- [DATA EXTRACT]:
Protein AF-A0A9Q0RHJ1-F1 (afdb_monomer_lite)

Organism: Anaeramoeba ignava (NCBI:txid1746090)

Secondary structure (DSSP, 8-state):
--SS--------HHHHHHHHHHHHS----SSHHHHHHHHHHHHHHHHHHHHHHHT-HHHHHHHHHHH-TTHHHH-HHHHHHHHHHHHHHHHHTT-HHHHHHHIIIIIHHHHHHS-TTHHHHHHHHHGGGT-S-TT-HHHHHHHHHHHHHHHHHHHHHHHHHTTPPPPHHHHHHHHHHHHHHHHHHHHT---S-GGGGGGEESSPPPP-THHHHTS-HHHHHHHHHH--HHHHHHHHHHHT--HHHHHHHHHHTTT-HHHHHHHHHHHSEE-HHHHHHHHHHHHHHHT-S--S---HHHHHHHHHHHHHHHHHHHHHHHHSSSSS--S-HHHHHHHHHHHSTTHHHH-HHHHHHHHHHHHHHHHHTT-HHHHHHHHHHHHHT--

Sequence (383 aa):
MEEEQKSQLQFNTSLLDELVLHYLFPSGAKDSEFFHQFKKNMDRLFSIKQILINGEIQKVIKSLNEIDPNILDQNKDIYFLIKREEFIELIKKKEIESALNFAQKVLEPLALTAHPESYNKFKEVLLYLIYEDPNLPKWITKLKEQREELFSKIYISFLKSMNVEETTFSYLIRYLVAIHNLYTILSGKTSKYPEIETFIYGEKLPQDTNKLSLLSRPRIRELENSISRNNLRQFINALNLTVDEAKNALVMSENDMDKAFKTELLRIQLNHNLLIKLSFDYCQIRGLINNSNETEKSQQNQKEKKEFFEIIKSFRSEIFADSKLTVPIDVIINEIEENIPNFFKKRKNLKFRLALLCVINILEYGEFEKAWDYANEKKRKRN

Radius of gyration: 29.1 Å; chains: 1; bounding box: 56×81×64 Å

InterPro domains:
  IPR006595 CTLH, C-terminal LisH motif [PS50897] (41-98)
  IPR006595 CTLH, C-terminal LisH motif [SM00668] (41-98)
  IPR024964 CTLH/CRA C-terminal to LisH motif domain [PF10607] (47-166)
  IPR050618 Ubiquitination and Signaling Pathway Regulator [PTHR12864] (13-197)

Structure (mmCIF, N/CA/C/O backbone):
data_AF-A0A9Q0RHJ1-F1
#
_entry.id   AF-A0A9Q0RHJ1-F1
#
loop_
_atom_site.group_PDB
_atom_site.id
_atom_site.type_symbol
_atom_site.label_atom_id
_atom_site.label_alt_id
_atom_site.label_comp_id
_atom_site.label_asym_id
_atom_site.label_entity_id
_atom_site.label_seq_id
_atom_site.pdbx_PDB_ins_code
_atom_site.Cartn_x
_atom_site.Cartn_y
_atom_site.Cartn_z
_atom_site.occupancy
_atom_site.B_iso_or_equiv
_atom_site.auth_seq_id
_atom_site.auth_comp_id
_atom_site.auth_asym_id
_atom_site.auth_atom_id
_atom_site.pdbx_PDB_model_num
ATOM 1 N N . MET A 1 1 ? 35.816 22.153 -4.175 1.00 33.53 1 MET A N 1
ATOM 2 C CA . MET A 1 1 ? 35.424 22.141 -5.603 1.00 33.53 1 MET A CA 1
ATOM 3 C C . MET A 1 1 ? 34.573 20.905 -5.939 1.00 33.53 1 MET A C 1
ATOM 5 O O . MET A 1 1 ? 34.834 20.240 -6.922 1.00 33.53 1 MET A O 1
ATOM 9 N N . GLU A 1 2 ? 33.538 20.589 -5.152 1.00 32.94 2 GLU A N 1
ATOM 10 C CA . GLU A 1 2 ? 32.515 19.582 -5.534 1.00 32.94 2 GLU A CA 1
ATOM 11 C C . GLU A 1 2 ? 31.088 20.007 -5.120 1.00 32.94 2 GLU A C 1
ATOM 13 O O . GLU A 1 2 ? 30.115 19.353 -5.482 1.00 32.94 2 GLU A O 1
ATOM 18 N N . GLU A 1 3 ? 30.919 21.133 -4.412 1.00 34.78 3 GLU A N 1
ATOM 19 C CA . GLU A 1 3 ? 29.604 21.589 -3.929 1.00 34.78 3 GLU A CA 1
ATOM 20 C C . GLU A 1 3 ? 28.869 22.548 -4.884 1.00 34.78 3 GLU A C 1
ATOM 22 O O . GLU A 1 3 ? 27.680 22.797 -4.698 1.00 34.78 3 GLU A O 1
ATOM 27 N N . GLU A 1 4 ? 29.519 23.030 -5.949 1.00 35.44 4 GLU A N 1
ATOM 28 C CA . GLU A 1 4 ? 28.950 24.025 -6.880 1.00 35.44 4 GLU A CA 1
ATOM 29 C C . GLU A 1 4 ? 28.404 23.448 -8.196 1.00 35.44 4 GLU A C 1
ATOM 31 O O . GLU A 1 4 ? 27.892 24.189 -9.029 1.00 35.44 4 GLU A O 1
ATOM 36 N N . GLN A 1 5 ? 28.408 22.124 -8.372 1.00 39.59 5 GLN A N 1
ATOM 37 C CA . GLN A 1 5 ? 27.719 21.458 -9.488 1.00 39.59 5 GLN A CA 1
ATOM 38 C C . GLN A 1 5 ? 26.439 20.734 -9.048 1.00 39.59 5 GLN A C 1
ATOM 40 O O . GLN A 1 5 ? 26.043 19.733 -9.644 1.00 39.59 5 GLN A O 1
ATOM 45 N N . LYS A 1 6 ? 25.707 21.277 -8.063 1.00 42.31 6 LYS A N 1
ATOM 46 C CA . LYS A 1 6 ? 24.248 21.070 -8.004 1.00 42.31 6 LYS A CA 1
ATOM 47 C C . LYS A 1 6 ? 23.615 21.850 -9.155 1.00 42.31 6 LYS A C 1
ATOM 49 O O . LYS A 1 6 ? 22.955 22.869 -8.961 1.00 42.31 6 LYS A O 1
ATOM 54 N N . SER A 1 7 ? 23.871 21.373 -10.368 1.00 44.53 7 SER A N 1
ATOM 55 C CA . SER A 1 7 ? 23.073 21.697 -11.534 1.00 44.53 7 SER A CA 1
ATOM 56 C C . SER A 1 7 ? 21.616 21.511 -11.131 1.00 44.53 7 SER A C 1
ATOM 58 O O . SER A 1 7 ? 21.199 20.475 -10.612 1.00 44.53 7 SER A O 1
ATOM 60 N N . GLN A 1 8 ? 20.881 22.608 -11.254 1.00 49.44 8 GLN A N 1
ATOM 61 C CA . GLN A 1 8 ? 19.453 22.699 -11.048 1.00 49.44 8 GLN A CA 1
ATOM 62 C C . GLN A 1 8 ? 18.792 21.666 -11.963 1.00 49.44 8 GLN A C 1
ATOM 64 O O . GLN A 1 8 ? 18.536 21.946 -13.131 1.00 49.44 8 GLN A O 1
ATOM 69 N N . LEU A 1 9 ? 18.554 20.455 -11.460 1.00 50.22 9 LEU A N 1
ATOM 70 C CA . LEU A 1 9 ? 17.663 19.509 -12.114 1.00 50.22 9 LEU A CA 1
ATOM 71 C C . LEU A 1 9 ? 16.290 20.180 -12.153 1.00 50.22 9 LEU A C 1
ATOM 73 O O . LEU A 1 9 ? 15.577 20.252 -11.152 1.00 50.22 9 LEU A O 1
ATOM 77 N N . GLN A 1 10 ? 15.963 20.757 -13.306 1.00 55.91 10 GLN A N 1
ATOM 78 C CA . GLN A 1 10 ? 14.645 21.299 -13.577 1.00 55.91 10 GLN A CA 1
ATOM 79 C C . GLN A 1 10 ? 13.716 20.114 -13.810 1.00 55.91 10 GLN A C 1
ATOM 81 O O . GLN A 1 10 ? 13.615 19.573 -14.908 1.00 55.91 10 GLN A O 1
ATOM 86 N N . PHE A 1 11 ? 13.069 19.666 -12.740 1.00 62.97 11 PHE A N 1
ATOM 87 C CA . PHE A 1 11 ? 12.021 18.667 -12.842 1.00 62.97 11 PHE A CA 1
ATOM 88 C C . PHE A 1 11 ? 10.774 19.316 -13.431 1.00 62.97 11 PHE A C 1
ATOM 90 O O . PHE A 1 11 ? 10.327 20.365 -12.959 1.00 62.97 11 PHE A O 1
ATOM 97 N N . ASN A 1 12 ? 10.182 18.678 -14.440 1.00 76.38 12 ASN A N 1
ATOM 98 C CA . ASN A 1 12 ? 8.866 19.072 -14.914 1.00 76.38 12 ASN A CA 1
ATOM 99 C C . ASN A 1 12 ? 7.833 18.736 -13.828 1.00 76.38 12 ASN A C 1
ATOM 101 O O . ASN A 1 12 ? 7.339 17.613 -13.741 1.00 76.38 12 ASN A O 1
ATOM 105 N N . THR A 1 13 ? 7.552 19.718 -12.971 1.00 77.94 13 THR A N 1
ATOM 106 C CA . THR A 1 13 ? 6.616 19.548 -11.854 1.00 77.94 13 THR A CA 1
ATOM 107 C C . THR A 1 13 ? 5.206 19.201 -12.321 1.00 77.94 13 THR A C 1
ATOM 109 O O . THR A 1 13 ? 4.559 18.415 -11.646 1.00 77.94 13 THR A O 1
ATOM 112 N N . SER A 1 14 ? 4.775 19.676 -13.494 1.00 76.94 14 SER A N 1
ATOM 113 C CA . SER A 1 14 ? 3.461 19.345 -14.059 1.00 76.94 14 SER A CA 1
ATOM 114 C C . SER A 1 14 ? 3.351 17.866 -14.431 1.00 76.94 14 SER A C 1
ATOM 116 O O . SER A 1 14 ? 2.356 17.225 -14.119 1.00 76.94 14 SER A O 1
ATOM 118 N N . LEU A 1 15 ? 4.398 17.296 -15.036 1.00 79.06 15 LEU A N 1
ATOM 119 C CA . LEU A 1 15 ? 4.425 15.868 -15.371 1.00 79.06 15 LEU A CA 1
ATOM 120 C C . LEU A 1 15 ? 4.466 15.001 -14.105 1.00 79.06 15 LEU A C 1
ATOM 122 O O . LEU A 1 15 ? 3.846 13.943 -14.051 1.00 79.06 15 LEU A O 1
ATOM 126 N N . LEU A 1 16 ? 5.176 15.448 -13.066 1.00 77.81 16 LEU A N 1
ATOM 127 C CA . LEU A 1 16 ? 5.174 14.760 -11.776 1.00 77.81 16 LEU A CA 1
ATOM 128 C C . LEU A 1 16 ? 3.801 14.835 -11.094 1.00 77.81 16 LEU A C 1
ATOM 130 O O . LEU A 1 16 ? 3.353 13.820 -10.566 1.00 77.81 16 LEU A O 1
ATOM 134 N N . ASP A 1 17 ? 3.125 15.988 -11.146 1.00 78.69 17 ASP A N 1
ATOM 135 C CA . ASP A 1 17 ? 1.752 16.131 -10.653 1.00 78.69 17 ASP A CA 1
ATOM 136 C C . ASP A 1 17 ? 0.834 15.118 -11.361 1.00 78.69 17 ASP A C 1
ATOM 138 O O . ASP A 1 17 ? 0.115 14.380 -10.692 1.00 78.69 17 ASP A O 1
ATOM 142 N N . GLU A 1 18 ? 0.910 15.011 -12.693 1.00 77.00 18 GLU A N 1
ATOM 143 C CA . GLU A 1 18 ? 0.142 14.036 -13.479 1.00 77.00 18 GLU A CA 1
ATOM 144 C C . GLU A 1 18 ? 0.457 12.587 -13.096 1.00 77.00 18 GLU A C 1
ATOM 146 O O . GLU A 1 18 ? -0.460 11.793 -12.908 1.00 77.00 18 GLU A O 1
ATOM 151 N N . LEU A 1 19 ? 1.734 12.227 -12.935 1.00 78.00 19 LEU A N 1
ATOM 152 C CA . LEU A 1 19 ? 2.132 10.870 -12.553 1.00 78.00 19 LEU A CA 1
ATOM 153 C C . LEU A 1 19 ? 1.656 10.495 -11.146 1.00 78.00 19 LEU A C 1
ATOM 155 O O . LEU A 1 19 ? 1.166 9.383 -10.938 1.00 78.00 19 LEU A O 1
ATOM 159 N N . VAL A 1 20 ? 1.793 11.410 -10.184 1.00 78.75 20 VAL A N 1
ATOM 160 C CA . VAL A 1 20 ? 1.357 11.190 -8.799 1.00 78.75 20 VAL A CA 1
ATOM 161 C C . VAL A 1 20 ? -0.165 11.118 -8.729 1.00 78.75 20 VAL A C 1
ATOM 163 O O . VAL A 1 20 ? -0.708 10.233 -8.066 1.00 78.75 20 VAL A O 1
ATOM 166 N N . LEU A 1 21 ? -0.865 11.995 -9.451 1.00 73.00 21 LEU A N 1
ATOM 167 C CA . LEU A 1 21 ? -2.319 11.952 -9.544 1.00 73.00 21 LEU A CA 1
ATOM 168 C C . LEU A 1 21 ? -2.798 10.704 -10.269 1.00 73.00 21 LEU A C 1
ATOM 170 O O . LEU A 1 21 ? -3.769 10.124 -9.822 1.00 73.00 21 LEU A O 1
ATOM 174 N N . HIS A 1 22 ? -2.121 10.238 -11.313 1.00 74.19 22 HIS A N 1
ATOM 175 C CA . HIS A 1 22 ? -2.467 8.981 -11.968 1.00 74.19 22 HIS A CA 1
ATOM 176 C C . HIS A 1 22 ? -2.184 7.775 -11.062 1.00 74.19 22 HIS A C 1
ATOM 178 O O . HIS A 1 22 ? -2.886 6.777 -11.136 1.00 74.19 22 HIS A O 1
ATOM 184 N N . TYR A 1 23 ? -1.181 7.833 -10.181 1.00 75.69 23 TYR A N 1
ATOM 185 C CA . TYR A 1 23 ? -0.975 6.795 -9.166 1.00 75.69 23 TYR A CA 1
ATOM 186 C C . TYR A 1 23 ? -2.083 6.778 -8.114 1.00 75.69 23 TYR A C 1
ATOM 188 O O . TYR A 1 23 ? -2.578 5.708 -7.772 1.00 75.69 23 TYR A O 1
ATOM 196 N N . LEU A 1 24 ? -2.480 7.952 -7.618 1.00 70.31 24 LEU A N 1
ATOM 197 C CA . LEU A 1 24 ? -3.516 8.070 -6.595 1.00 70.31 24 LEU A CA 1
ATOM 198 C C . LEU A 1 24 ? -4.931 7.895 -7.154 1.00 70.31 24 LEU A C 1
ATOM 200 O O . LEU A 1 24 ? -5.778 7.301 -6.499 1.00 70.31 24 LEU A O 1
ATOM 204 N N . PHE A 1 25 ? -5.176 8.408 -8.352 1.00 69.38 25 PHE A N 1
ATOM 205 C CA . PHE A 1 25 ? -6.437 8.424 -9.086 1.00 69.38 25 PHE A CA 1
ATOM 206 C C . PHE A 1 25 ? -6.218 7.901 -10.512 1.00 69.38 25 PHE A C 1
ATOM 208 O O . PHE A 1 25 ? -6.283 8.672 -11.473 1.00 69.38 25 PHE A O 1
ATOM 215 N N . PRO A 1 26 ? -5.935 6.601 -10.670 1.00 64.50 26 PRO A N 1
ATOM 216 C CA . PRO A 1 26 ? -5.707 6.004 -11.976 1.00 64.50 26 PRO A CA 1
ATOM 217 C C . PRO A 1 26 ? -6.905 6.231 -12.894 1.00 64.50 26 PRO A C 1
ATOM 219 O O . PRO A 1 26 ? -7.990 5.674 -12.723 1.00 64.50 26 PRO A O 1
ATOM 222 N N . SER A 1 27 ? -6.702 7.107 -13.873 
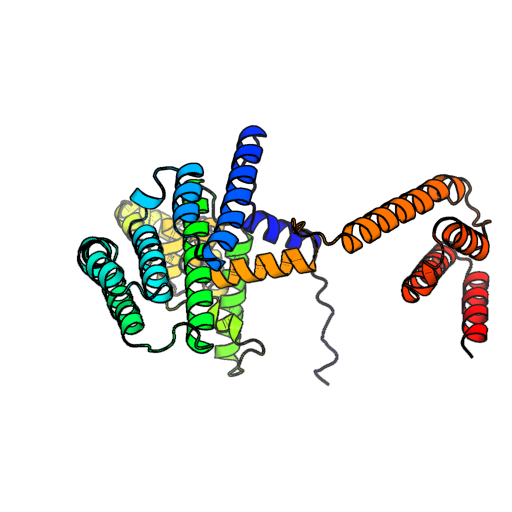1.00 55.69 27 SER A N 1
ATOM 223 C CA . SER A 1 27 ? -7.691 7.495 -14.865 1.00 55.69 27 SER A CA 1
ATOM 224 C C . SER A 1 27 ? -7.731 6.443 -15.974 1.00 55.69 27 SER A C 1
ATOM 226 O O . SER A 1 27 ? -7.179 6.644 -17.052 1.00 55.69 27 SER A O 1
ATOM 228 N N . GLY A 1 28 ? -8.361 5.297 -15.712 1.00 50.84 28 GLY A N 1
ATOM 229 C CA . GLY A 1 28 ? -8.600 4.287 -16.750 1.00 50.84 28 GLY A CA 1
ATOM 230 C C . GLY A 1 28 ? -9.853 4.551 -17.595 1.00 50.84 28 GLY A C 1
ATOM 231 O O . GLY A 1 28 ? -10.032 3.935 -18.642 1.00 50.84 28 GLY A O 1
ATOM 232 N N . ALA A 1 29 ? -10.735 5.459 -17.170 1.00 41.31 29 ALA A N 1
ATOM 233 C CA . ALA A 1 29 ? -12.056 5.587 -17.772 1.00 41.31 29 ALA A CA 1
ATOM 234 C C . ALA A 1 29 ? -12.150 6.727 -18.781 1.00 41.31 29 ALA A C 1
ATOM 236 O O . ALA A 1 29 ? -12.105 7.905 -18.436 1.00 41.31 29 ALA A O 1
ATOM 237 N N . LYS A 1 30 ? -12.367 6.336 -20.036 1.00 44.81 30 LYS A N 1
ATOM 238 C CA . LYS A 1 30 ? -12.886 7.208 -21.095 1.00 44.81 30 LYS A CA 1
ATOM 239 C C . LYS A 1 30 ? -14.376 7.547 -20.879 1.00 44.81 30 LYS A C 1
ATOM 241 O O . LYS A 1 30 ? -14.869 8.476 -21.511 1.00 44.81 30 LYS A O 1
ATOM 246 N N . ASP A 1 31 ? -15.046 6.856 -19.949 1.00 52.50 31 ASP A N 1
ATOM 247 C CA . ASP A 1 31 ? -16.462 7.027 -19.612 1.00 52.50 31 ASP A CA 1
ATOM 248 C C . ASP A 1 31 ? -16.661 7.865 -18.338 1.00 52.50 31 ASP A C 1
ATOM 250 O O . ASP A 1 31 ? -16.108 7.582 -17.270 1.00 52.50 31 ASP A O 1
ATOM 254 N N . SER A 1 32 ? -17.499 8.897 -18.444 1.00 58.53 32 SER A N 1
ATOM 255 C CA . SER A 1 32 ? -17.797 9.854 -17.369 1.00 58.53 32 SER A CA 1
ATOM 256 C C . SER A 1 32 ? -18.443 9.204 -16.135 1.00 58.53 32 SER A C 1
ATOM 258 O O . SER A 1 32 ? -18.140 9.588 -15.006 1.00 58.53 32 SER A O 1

- [WHAT YOU SHOULD DO]:
Everything in the material above from the line that has "ATOM 178 O O" through the line that has "ATOM 208 O O" must be duplicated exactly, with no other lines given.

- [WRITTEN SOLUTION]:
ATOM 178 O O . HIS A 1 22 ? -2.886 6.777 -11.136 1.00 74.19 22 HIS A O 1
ATOM 184 N N . TYR A 1 23 ? -1.181 7.833 -10.181 1.00 75.69 23 TYR A N 1
ATOM 185 C CA . TYR A 1 23 ? -0.975 6.795 -9.166 1.00 75.69 23 TYR A CA 1
ATOM 186 C C . TYR A 1 23 ? -2.083 6.778 -8.114 1.00 75.69 23 TYR A C 1
ATOM 188 O O . TYR A 1 23 ? -2.578 5.708 -7.772 1.00 75.69 23 TYR A O 1
ATOM 196 N N . LEU A 1 24 ? -2.480 7.952 -7.618 1.00 70.31 24 LEU A N 1
ATOM 197 C CA . LEU A 1 24 ? -3.516 8.070 -6.595 1.00 70.31 24 LEU A CA 1
ATOM 198 C C . LEU A 1 24 ? -4.931 7.895 -7.154 1.00 70.31 24 LEU A C 1
ATOM 200 O O . LEU A 1 24 ? -5.778 7.301 -6.499 1.00 70.31 24 LEU A O 1
ATOM 204 N N . PHE A 1 25 ? -5.176 8.408 -8.352 1.00 69.38 25 PHE A N 1
ATOM 205 C CA . PHE A 1 25 ? -6.437 8.424 -9.086 1.00 69.38 25 PHE A CA 1
ATOM 206 C C . PHE A 1 25 ? -6.218 7.901 -10.512 1.00 69.38 25 PHE A C 1
ATOM 208 O O . PHE A 1 25 ? -6.283 8.672 -11.473 1.00 69.38 25 PHE A O 1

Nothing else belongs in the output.